The rapid rise and fall of daily deal Web sites - Libertatea
http://www.washingtonpost.com/blogs/innovations/wp/2013/11/22/the-rapid-rise-and-fall-of-daily-deal-web-sites/
======
tokenadult
From two years ago, submitted here to Hacker News, an article "Why Groupon Is
Poised for Collapse"[1][2] identified problems for Groupon's customers in
Groupon's business model. My comment back then noticed something interesting
in the article:

 _I think this is the most interesting paragraph in the submitted article: "As
critical as I am of Groupon, the slam dunk case is to sign up with Groupon if
you’re going bankrupt. I strongly encourage every business that is about to go
under to call Groupon. (Don’t tell them Rocky sent you.) It makes total
financial sense--as a Hail Mary play. If you’re lucky, the upfront cash will
be enough to help you stay afloat. If not, well, you were already going out of
business. It may be your best option. In the short term, you’re actually
helping Groupon because they’re being valued on revenue and no one is taking
into account risk."_

 _If word of this gets around, the incentives set up by the typical Groupon
agreement with a merchant will be responded to by merchants for whom those
incentives are the most perverse.
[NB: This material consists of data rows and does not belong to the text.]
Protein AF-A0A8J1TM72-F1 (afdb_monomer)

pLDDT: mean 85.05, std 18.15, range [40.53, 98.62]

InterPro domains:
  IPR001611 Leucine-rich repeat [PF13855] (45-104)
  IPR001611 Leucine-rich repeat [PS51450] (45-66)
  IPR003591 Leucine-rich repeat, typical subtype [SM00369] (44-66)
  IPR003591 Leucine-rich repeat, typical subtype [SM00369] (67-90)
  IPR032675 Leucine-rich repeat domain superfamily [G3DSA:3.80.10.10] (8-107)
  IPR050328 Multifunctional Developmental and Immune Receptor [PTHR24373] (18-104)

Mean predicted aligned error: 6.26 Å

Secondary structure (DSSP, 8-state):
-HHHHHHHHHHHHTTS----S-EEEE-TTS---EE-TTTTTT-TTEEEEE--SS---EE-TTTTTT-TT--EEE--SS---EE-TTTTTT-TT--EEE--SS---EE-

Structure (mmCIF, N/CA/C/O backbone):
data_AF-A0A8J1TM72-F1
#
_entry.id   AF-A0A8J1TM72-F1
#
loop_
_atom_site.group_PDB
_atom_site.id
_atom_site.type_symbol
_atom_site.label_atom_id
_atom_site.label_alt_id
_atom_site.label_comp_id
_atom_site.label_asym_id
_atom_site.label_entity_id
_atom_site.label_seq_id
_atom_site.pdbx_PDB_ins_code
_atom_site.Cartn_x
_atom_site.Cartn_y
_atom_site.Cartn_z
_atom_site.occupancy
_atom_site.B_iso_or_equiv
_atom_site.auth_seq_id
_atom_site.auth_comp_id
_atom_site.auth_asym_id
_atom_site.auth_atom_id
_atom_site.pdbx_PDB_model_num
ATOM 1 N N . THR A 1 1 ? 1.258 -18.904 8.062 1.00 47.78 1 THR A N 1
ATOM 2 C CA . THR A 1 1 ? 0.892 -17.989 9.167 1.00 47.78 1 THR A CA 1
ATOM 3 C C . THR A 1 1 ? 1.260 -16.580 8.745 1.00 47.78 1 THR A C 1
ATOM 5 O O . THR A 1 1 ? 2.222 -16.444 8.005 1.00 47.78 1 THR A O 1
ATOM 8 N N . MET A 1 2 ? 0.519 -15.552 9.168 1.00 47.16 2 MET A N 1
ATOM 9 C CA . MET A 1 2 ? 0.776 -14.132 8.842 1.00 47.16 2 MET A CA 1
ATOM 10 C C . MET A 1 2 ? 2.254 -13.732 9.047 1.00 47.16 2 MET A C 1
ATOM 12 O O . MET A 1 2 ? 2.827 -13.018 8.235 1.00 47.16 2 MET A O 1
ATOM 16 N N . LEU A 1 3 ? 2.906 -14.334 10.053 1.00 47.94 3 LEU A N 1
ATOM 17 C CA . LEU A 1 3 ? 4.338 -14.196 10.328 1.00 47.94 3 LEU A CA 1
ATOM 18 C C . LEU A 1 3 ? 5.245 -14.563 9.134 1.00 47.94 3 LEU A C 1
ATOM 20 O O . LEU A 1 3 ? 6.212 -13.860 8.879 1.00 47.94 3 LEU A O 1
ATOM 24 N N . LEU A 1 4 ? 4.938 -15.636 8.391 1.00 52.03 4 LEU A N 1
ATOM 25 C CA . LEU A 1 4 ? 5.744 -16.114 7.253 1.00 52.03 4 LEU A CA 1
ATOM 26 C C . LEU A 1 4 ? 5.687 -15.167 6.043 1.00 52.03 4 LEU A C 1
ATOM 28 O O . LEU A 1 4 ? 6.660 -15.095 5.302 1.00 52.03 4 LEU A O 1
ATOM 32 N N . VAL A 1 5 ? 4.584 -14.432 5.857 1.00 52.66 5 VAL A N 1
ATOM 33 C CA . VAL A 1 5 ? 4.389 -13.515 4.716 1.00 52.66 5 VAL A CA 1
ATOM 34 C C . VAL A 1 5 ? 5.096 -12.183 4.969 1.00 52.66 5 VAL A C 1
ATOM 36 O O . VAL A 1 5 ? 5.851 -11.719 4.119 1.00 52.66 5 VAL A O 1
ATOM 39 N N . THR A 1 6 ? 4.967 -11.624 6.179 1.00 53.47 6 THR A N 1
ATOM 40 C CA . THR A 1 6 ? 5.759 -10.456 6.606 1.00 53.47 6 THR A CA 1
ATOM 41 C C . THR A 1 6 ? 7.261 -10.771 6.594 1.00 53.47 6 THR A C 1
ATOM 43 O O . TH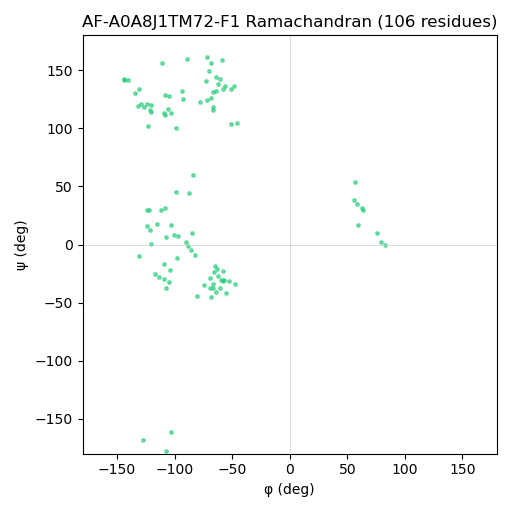R A 1 6 ? 8.065 -9.943 6.167 1.00 53.47 6 THR A O 1
ATOM 46 N N . LEU A 1 7 ? 7.649 -11.994 6.986 1.00 52.03 7 LEU A N 1
ATOM 47 C CA . LEU A 1 7 ? 9.027 -12.480 6.860 1.00 52.03 7 LEU A CA 1
ATOM 48 C C . LEU A 1 7 ? 9.460 -12.662 5.398 1.00 52.03 7 LEU A C 1
ATOM 50 O O . LEU A 1 7 ? 10.616 -12.391 5.111 1.00 52.03 7 LEU A O 1
ATOM 54 N N . MET A 1 8 ? 8.582 -13.057 4.471 1.00 54.62 8 MET A N 1
ATOM 55 C CA . MET A 1 8 ? 8.924 -13.203 3.047 1.00 54.62 8 MET A CA 1
ATOM 56 C C . MET A 1 8 ? 9.211 -11.862 2.367 1.00 54.62 8 MET A C 1
ATOM 58 O O . MET A 1 8 ? 10.230 -11.757 1.688 1.00 54.62 8 MET A O 1
ATOM 62 N N . ILE A 1 9 ? 8.388 -10.831 2.592 1.00 54.84 9 ILE A N 1
ATOM 63 C CA . ILE A 1 9 ? 8.647 -9.488 2.041 1.00 54.84 9 ILE A CA 1
ATOM 64 C C . ILE A 1 9 ? 9.940 -8.921 2.647 1.00 54.84 9 ILE A C 1
ATOM 66 O O . ILE A 1 9 ? 10.779 -8.398 1.921 1.00 54.84 9 ILE A O 1
ATOM 70 N N . CYS A 1 10 ? 10.174 -9.117 3.951 1.00 53.38 10 CYS A N 1
ATOM 71 C CA . CYS A 1 10 ? 11.408 -8.688 4.617 1.00 53.38 10 CYS A CA 1
ATOM 72 C C . CYS A 1 10 ? 12.658 -9.461 4.131 1.00 53.38 10 CYS A C 1
ATOM 74 O O . CYS A 1 10 ? 13.719 -8.870 3.941 1.00 53.38 10 CYS A O 1
ATOM 76 N N . PHE A 1 11 ? 12.538 -10.767 3.862 1.00 46.62 11 PHE A N 1
ATOM 77 C CA . PHE A 1 11 ? 13.636 -11.618 3.381 1.00 46.62 11 PHE A CA 1
ATOM 78 C C . PHE A 1 11 ? 13.969 -11.371 1.897 1.00 46.62 11 PHE A C 1
ATOM 80 O O . PHE A 1 11 ? 15.143 -11.373 1.519 1.00 46.62 11 PHE A O 1
ATOM 87 N N . LEU A 1 12 ? 12.965 -11.079 1.060 1.00 48.62 12 LEU A N 1
ATOM 88 C CA . LEU A 1 12 ? 13.157 -10.656 -0.335 1.00 48.62 12 LEU A CA 1
ATOM 89 C C . LEU A 1 12 ? 13.769 -9.243 -0.423 1.00 48.62 12 LEU A C 1
ATOM 91 O O . LEU A 1 12 ? 14.667 -9.015 -1.233 1.00 48.62 12 LEU A O 1
ATOM 95 N N . CYS A 1 13 ? 13.366 -8.333 0.474 1.00 50.25 13 CYS A N 1
ATOM 96 C CA . CYS A 1 13 ? 13.862 -6.953 0.592 1.00 50.25 13 CYS A CA 1
ATOM 97 C C . CYS A 1 13 ? 15.365 -6.858 0.940 1.00 50.25 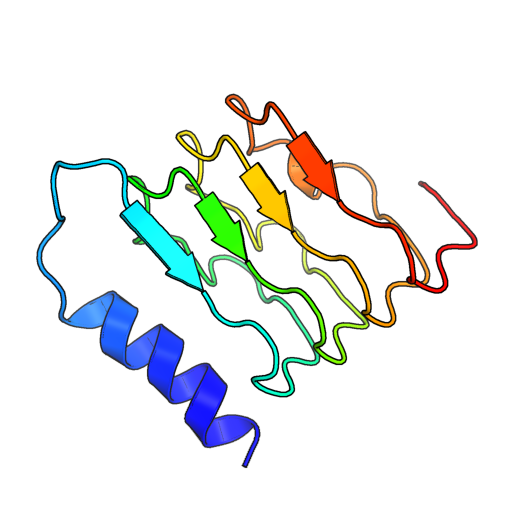13 CYS A C 1
ATOM 99 O O . CYS A 1 13 ? 15.990 -5.828 0.684 1.00 50.25 13 CYS A O 1
ATOM 101 N N . GLN A 1 14 ? 15.963 -7.918 1.503 1.00 47.06 14 GLN A N 1
ATOM 102 C CA . GLN A 1 14 ? 17.386 -7.960 1.875 1.00 47.06 14 GLN A CA 1
ATOM 103 C C . GLN A 1 14 ? 18.297 -8.657 0.849 1.00 47.06 14 GLN A C 1
ATOM 105 O O . GLN A 1 14 ? 19.517 -8.576 0.990 1.00 47.06 14 GLN A O 1
ATOM 110 N N . THR A 1 15 ? 17.757 -9.359 -0.159 1.00 40.53 15 THR A N 1
ATOM 111 C CA . THR A 1 15 ? 18.567 -10.296 -0.971 1.00 40.53 15 THR A CA 1
ATOM 112 C C . THR A 1 15 ? 18.440 -10.168 -2.489 1.00 40.53 15 THR A C 1
ATOM 114 O O . THR A 1 15 ? 19.259 -10.760 -3.194 1.00 40.53 15 THR A O 1
ATOM 117 N N . MET A 1 16 ? 17.495 -9.387 -3.027 1.00 47.50 16 MET A N 1
ATOM 118 C CA . MET A 1 16 ? 17.399 -9.206 -4.481 1.00 47.50 16 MET A CA 1
ATOM 119 C C . MET A 1 16 ? 18.199 -7.977 -4.950 1.00 47.50 16 MET A C 1
ATOM 121 O O . MET A 1 16 ? 17.977 -6.877 -4.442 1.00 47.50 16 MET A O 1
ATOM 125 N N . PRO A 1 17 ? 19.138 -8.123 -5.907 1.00 49.00 17 PRO A N 1
ATOM 126 C CA . PRO A 1 17 ? 19.819 -6.978 -6.500 1.00 49.00 17 PRO A CA 1
ATOM 127 C C . PRO A 1 17 ? 18.802 -6.057 -7.184 1.00 49.00 17 PRO A C 1
ATOM 129 O O . PRO A 1 17 ? 17.838 -6.527 -7.783 1.00 49.00 17 PRO A O 1
ATOM 132 N N . GLN A 1 18 ? 19.035 -4.747 -7.087 1.00 51.06 18 GLN A N 1
ATOM 133 C CA . GLN A 1 18 ? 18.233 -3.689 -7.709 1.00 51.06 18 GLN A CA 1
ATOM 134 C C . GLN A 1 18 ? 18.041 -3.973 -9.209 1.00 51.06 18 GLN A C 1
ATOM 136 O O . GLN A 1 18 ? 18.967 -3.800 -10.006 1.00 51.06 18 GLN A O 1
ATOM 141 N N . LEU A 1 19 ? 16.852 -4.438 -9.598 1.00 46.88 19 LEU A N 1
ATOM 142 C CA . LEU A 1 19 ? 16.505 -4.639 -11.002 1.00 46.88 19 LEU A CA 1
ATOM 143 C C . LEU A 1 19 ? 16.166 -3.273 -11.608 1.00 46.88 19 LEU A C 1
ATOM 145 O O . LEU A 1 19 ? 15.319 -2.536 -11.105 1.00 46.88 19 LEU A O 1
ATOM 149 N N . THR A 1 20 ? 16.890 -2.923 -12.667 1.00 48.38 20 THR A N 1
ATOM 150 C CA . THR A 1 20 ? 16.915 -1.595 -13.306 1.00 48.38 20 THR A CA 1
ATOM 151 C C . THR A 1 20 ? 15.791 -1.393 -14.328 1.00 48.38 20 THR A C 1
ATOM 153 O O . THR A 1 20 ? 15.784 -0.406 -15.058 1.00 48.38 20 THR A O 1
ATOM 156 N N . GLU A 1 21 ? 14.833 -2.316 -14.378 1.00 54.94 21 GLU A N 1
ATOM 157 C CA . GLU A 1 21 ? 13.635 -2.221 -15.208 1.00 54.94 21 GLU A CA 1
ATOM 158 C C . GLU A 1 21 ? 12.398 -2.031 -14.327 1.00 54.94 21 GLU A C 1
ATOM 160 O O . GLU A 1 21 ? 12.404 -2.386 -13.145 1.00 54.94 21 GLU A O 1
ATOM 165 N N . ALA A 1 22 ? 11.345 -1.446 -14.908 1.00 56.34 22 ALA A N 1
ATOM 166 C CA . ALA A 1 22 ? 10.056 -1.222 -14.263 1.00 56.34 22 ALA A CA 1
ATOM 167 C C . ALA A 1 22 ? 9.611 -2.490 -13.523 1.00 56.34 22 ALA A C 1
ATOM 169 O O . ALA A 1 22 ? 9.220 -3.486 -14.135 1.00 56.34 22 ALA A O 1
ATOM 170 N N . THR A 1 23 ? 9.727 -2.466 -12.195 1.00 81.94 23 THR A N 1
ATOM 171 C CA . THR A 1 23 ? 9.484 -3.661 -11.397 1.00 81.94 23 THR A CA 1
ATOM 172 C C . THR A 1 23 ? 8.030 -3.646 -10.949 1.00 81.94 23 THR A C 1
ATOM 174 O O . THR A 1 23 ? 7.506 -2.624 -10.491 1.00 81.94 23 THR A O 1
ATOM 177 N N . ARG A 1 24 ? 7.365 -4.786 -11.123 1.00 87.06 24 ARG A N 1
ATOM 178 C CA . ARG A 1 24 ? 6.026 -5.047 -10.605 1.00 87.06 24 ARG A CA 1
ATOM 179 C C . ARG A 1 24 ? 6.149 -5.978 -9.409 1.00 87.06 24 ARG A C 1
ATOM 181 O O . ARG A 1 24 ? 6.716 -7.059 -9.548 1.00 87.06 24 ARG A O 1
ATOM 188 N N . LEU A 1 25 ? 5.555 -5.594 -8.286 1.00 88.06 25 LEU A N 1
ATOM 189 C CA . LEU A 1 25 ? 5.358 -6.465 -7.131 1.00 88.06 25 LEU A CA 1
ATOM 190 C C . LEU A 1 25 ? 3.876 -6.818 -7.018 1.00 88.06 25 LEU A C 1
ATOM 192 O O . LEU A 1 25 ? 3.007 -5.944 -7.067 1.00 88.06 25 LEU A O 1
ATOM 196 N N . ASP A 1 26 ? 3.593 -8.111 -6.905 1.00 88.75 26 ASP A N 1
ATOM 197 C CA . ASP A 1 26 ? 2.240 -8.634 -6.764 1.00 88.75 26 ASP A CA 1
ATOM 198 C C . ASP A 1 26 ? 2.136 -9.464 -5.486 1.00 88.75 26 ASP A C 1
ATOM 200 O O . ASP A 1 26 ? 2.590 -10.603 -5.435 1.00 88.75 26 ASP A O 1
ATOM 204 N N . GLU A 1 27 ? 1.542 -8.862 -4.461 1.00 90.38 27 GLU A N 1
ATOM 205 C CA . GLU A 1 27 ? 1.259 -9.463 -3.155 1.00 90.38 27 GLU A CA 1
ATOM 206 C C . GLU A 1 27 ? -0.258 -9.632 -2.972 1.00 90.38 27 GLU A C 1
ATOM 208 O O . GLU A 1 27 ? -0.796 -9.550 -1.865 1.00 90.38 27 GLU A O 1
ATOM 213 N N . SER A 1 28 ? -0.990 -9.828 -4.071 1.00 92.00 28 SER A N 1
ATOM 214 C CA . SER A 1 28 ? -2.440 -10.011 -4.028 1.00 92.00 28 SER A CA 1
ATOM 215 C C . SER A 1 28 ? -2.801 -11.384 -3.456 1.00 92.00 28 SER A C 1
ATOM 217 O O . SER A 1 28 ? -2.210 -12.399 -3.827 1.00 92.00 28 SER A O 1
ATOM 219 N N . ASN A 1 29 ? -3.849 -11.461 -2.631 1.00 91.56 29 ASN A N 1
ATOM 220 C CA . ASN A 1 29 ? -4.316 -12.703 -1.984 1.00 91.56 29 ASN A CA 1
ATOM 221 C C . ASN A 1 29 ? -3.311 -13.365 -1.013 1.00 91.56 29 ASN A C 1
ATOM 223 O O . ASN A 1 29 ? -3.321 -14.588 -0.850 1.00 91.56 29 ASN A O 1
ATOM 227 N N . THR A 1 30 ? -2.469 -12.591 -0.329 1.00 85.56 30 THR A N 1
ATOM 228 C CA . THR A 1 30 ? -1.485 -13.107 0.644 1.00 85.56 30 THR A CA 1
ATOM 229 C C . THR A 1 30 ? -1.923 -12.967 2.107 1.00 85.56 30 THR A C 1
ATOM 231 O O . THR A 1 30 ? -1.172 -13.310 3.018 1.00 85.56 30 THR A O 1
ATOM 234 N N . GLN A 1 31 ? -3.178 -12.567 2.344 1.00 90.06 31 GLN A N 1
ATOM 235 C CA . GLN A 1 31 ? -3.789 -12.388 3.671 1.00 90.06 31 GLN A CA 1
ATOM 236 C C . GLN A 1 31 ? -3.119 -11.288 4.512 1.00 90.06 31 GLN A C 1
ATOM 238 O O . GLN A 1 31 ? -3.118 -11.364 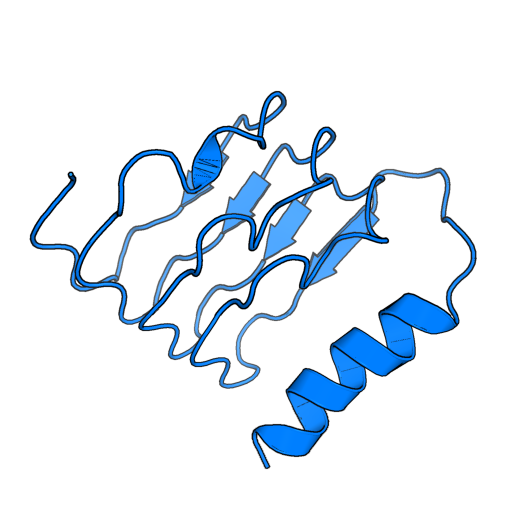5.742 1.00 90.06 31 GLN A O 1
ATOM 243 N N . LEU A 1 32 ? -2.562 -10.259 3.866 1.00 88.50 32 LEU A N 1
ATOM 244 C CA . LEU A 1 32 ? -2.029 -9.085 4.563 1.00 88.50 32 LEU A CA 1
ATOM 245 C C . LEU A 1 32 ? -3.140 -8.360 5.326 1.00 88.50 32 LEU A C 1
ATOM 247 O O . LEU A 1 32 ? -4.240 -8.197 4.805 1.00 88.50 32 LEU A O 1
ATOM 251 N N . THR A 1 33 ? -2.842 -7.915 6.545 1.00 93.19 33 THR A N 1
ATOM 252 C CA . THR A 1 33 ? -3.792 -7.215 7.431 1.00 93.19 33 THR A CA 1
ATOM 253 C C . THR A 1 33 ? -3.378 -5.781 7.744 1.00 93.19 33 THR A C 1
ATOM 255 O O . THR A 1 33 ? -4.233 -4.938 8.001 1.00 93.19 33 THR A O 1
ATOM 258 N N . ILE A 1 34 ? -2.082 -5.483 7.678 1.00 92.81 34 ILE A N 1
ATOM 259 C CA . ILE A 1 34 ? -1.516 -4.165 7.955 1.00 92.81 34 ILE A CA 1
ATOM 260 C C . ILE A 1 34 ? -0.346 -3.894 7.009 1.00 92.81 34 ILE A C 1
ATOM 262 O O . ILE A 1 34 ? 0.429 -4.805 6.703 1.00 92.81 34 ILE A O 1
ATOM 266 N N . LEU A 1 35 ? -0.223 -2.648 6.552 1.00 93.12 35 LEU A N 1
ATOM 267 C CA . LEU A 1 35 ? 0.978 -2.146 5.886 1.00 93.12 35 LEU A CA 1
ATOM 268 C C . LEU A 1 35 ? 1.752 -1.288 6.881 1.00 93.12 35 LEU A C 1
ATOM 270 O O . LEU A 1 35 ? 1.257 -0.244 7.301 1.00 93.12 35 LEU A O 1
ATOM 274 N N . THR A 1 36 ? 2.936 -1.749 7.269 1.00 91.06 36 THR A N 1
ATOM 275 C CA . THR A 1 36 ? 3.756 -1.091 8.291 1.00 91.06 36 THR A CA 1
ATOM 276 C C . THR A 1 36 ? 4.695 -0.058 7.687 1.00 91.06 36 THR A C 1
ATOM 278 O O . THR A 1 36 ? 5.031 -0.145 6.503 1.00 91.06 36 THR A O 1
ATOM 281 N N . GLU A 1 37 ? 5.177 0.875 8.504 1.00 89.38 37 GLU A N 1
ATOM 282 C CA . GLU A 1 37 ? 6.189 1.858 8.104 1.00 89.38 37 GLU A CA 1
ATOM 283 C C . GLU A 1 37 ? 7.378 1.192 7.375 1.00 89.38 37 GLU A C 1
ATOM 285 O O . GLU A 1 37 ? 7.880 0.145 7.793 1.00 89.38 37 GLU A O 1
ATOM 290 N N . ASN A 1 38 ? 7.837 1.796 6.271 1.00 87.25 38 ASN A N 1
ATOM 291 C CA . ASN A 1 38 ? 9.006 1.364 5.494 1.00 87.25 38 ASN A CA 1
ATOM 292 C C . ASN A 1 38 ? 8.934 -0.069 4.926 1.00 87.25 38 ASN A C 1
ATOM 294 O O . ASN A 1 38 ? 9.957 -0.607 4.495 1.00 87.25 38 ASN A O 1
ATOM 298 N N . MET A 1 39 ? 7.745 -0.683 4.856 1.00 85.88 39 MET A N 1
ATOM 299 C CA . MET A 1 39 ? 7.555 -2.052 4.350 1.00 85.88 39 MET A CA 1
ATOM 300 C C . MET A 1 39 ? 8.174 -2.277 2.958 1.00 85.88 39 MET A C 1
ATOM 302 O O . MET A 1 39 ? 8.660 -3.372 2.671 1.00 85.88 39 MET A O 1
ATOM 306 N N . PHE A 1 40 ? 8.214 -1.242 2.113 1.00 86.56 40 PHE A N 1
ATOM 307 C CA . PHE A 1 40 ? 8.735 -1.318 0.745 1.00 86.56 40 PHE A CA 1
ATOM 308 C C . PHE A 1 40 ? 9.997 -0.476 0.498 1.00 86.56 40 PHE A C 1
ATOM 310 O O . PHE A 1 40 ? 10.350 -0.246 -0.656 1.00 86.56 40 PHE A O 1
ATOM 317 N N . VAL A 1 41 ? 10.713 -0.050 1.544 1.00 85.06 41 VAL A N 1
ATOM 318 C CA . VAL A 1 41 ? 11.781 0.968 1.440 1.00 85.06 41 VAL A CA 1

Groupon may discover that it is inexorably
moving into the business of last-ditch financing for failing businesses._

[1] 13 June 2011 TechCrunch story by Rocky Agrawal:
[http://techcrunch.com/2011/06/13/why-groupon-is-poised-
for-c...](http://techcrunch.com/2011/06/13/why-groupon-is-poised-for-
collapse/)

[2] Hacker News discussion of story:
[https://news.ycombinator.com/item?id=2649739](https://news.ycombinator.com/item?id=2649739)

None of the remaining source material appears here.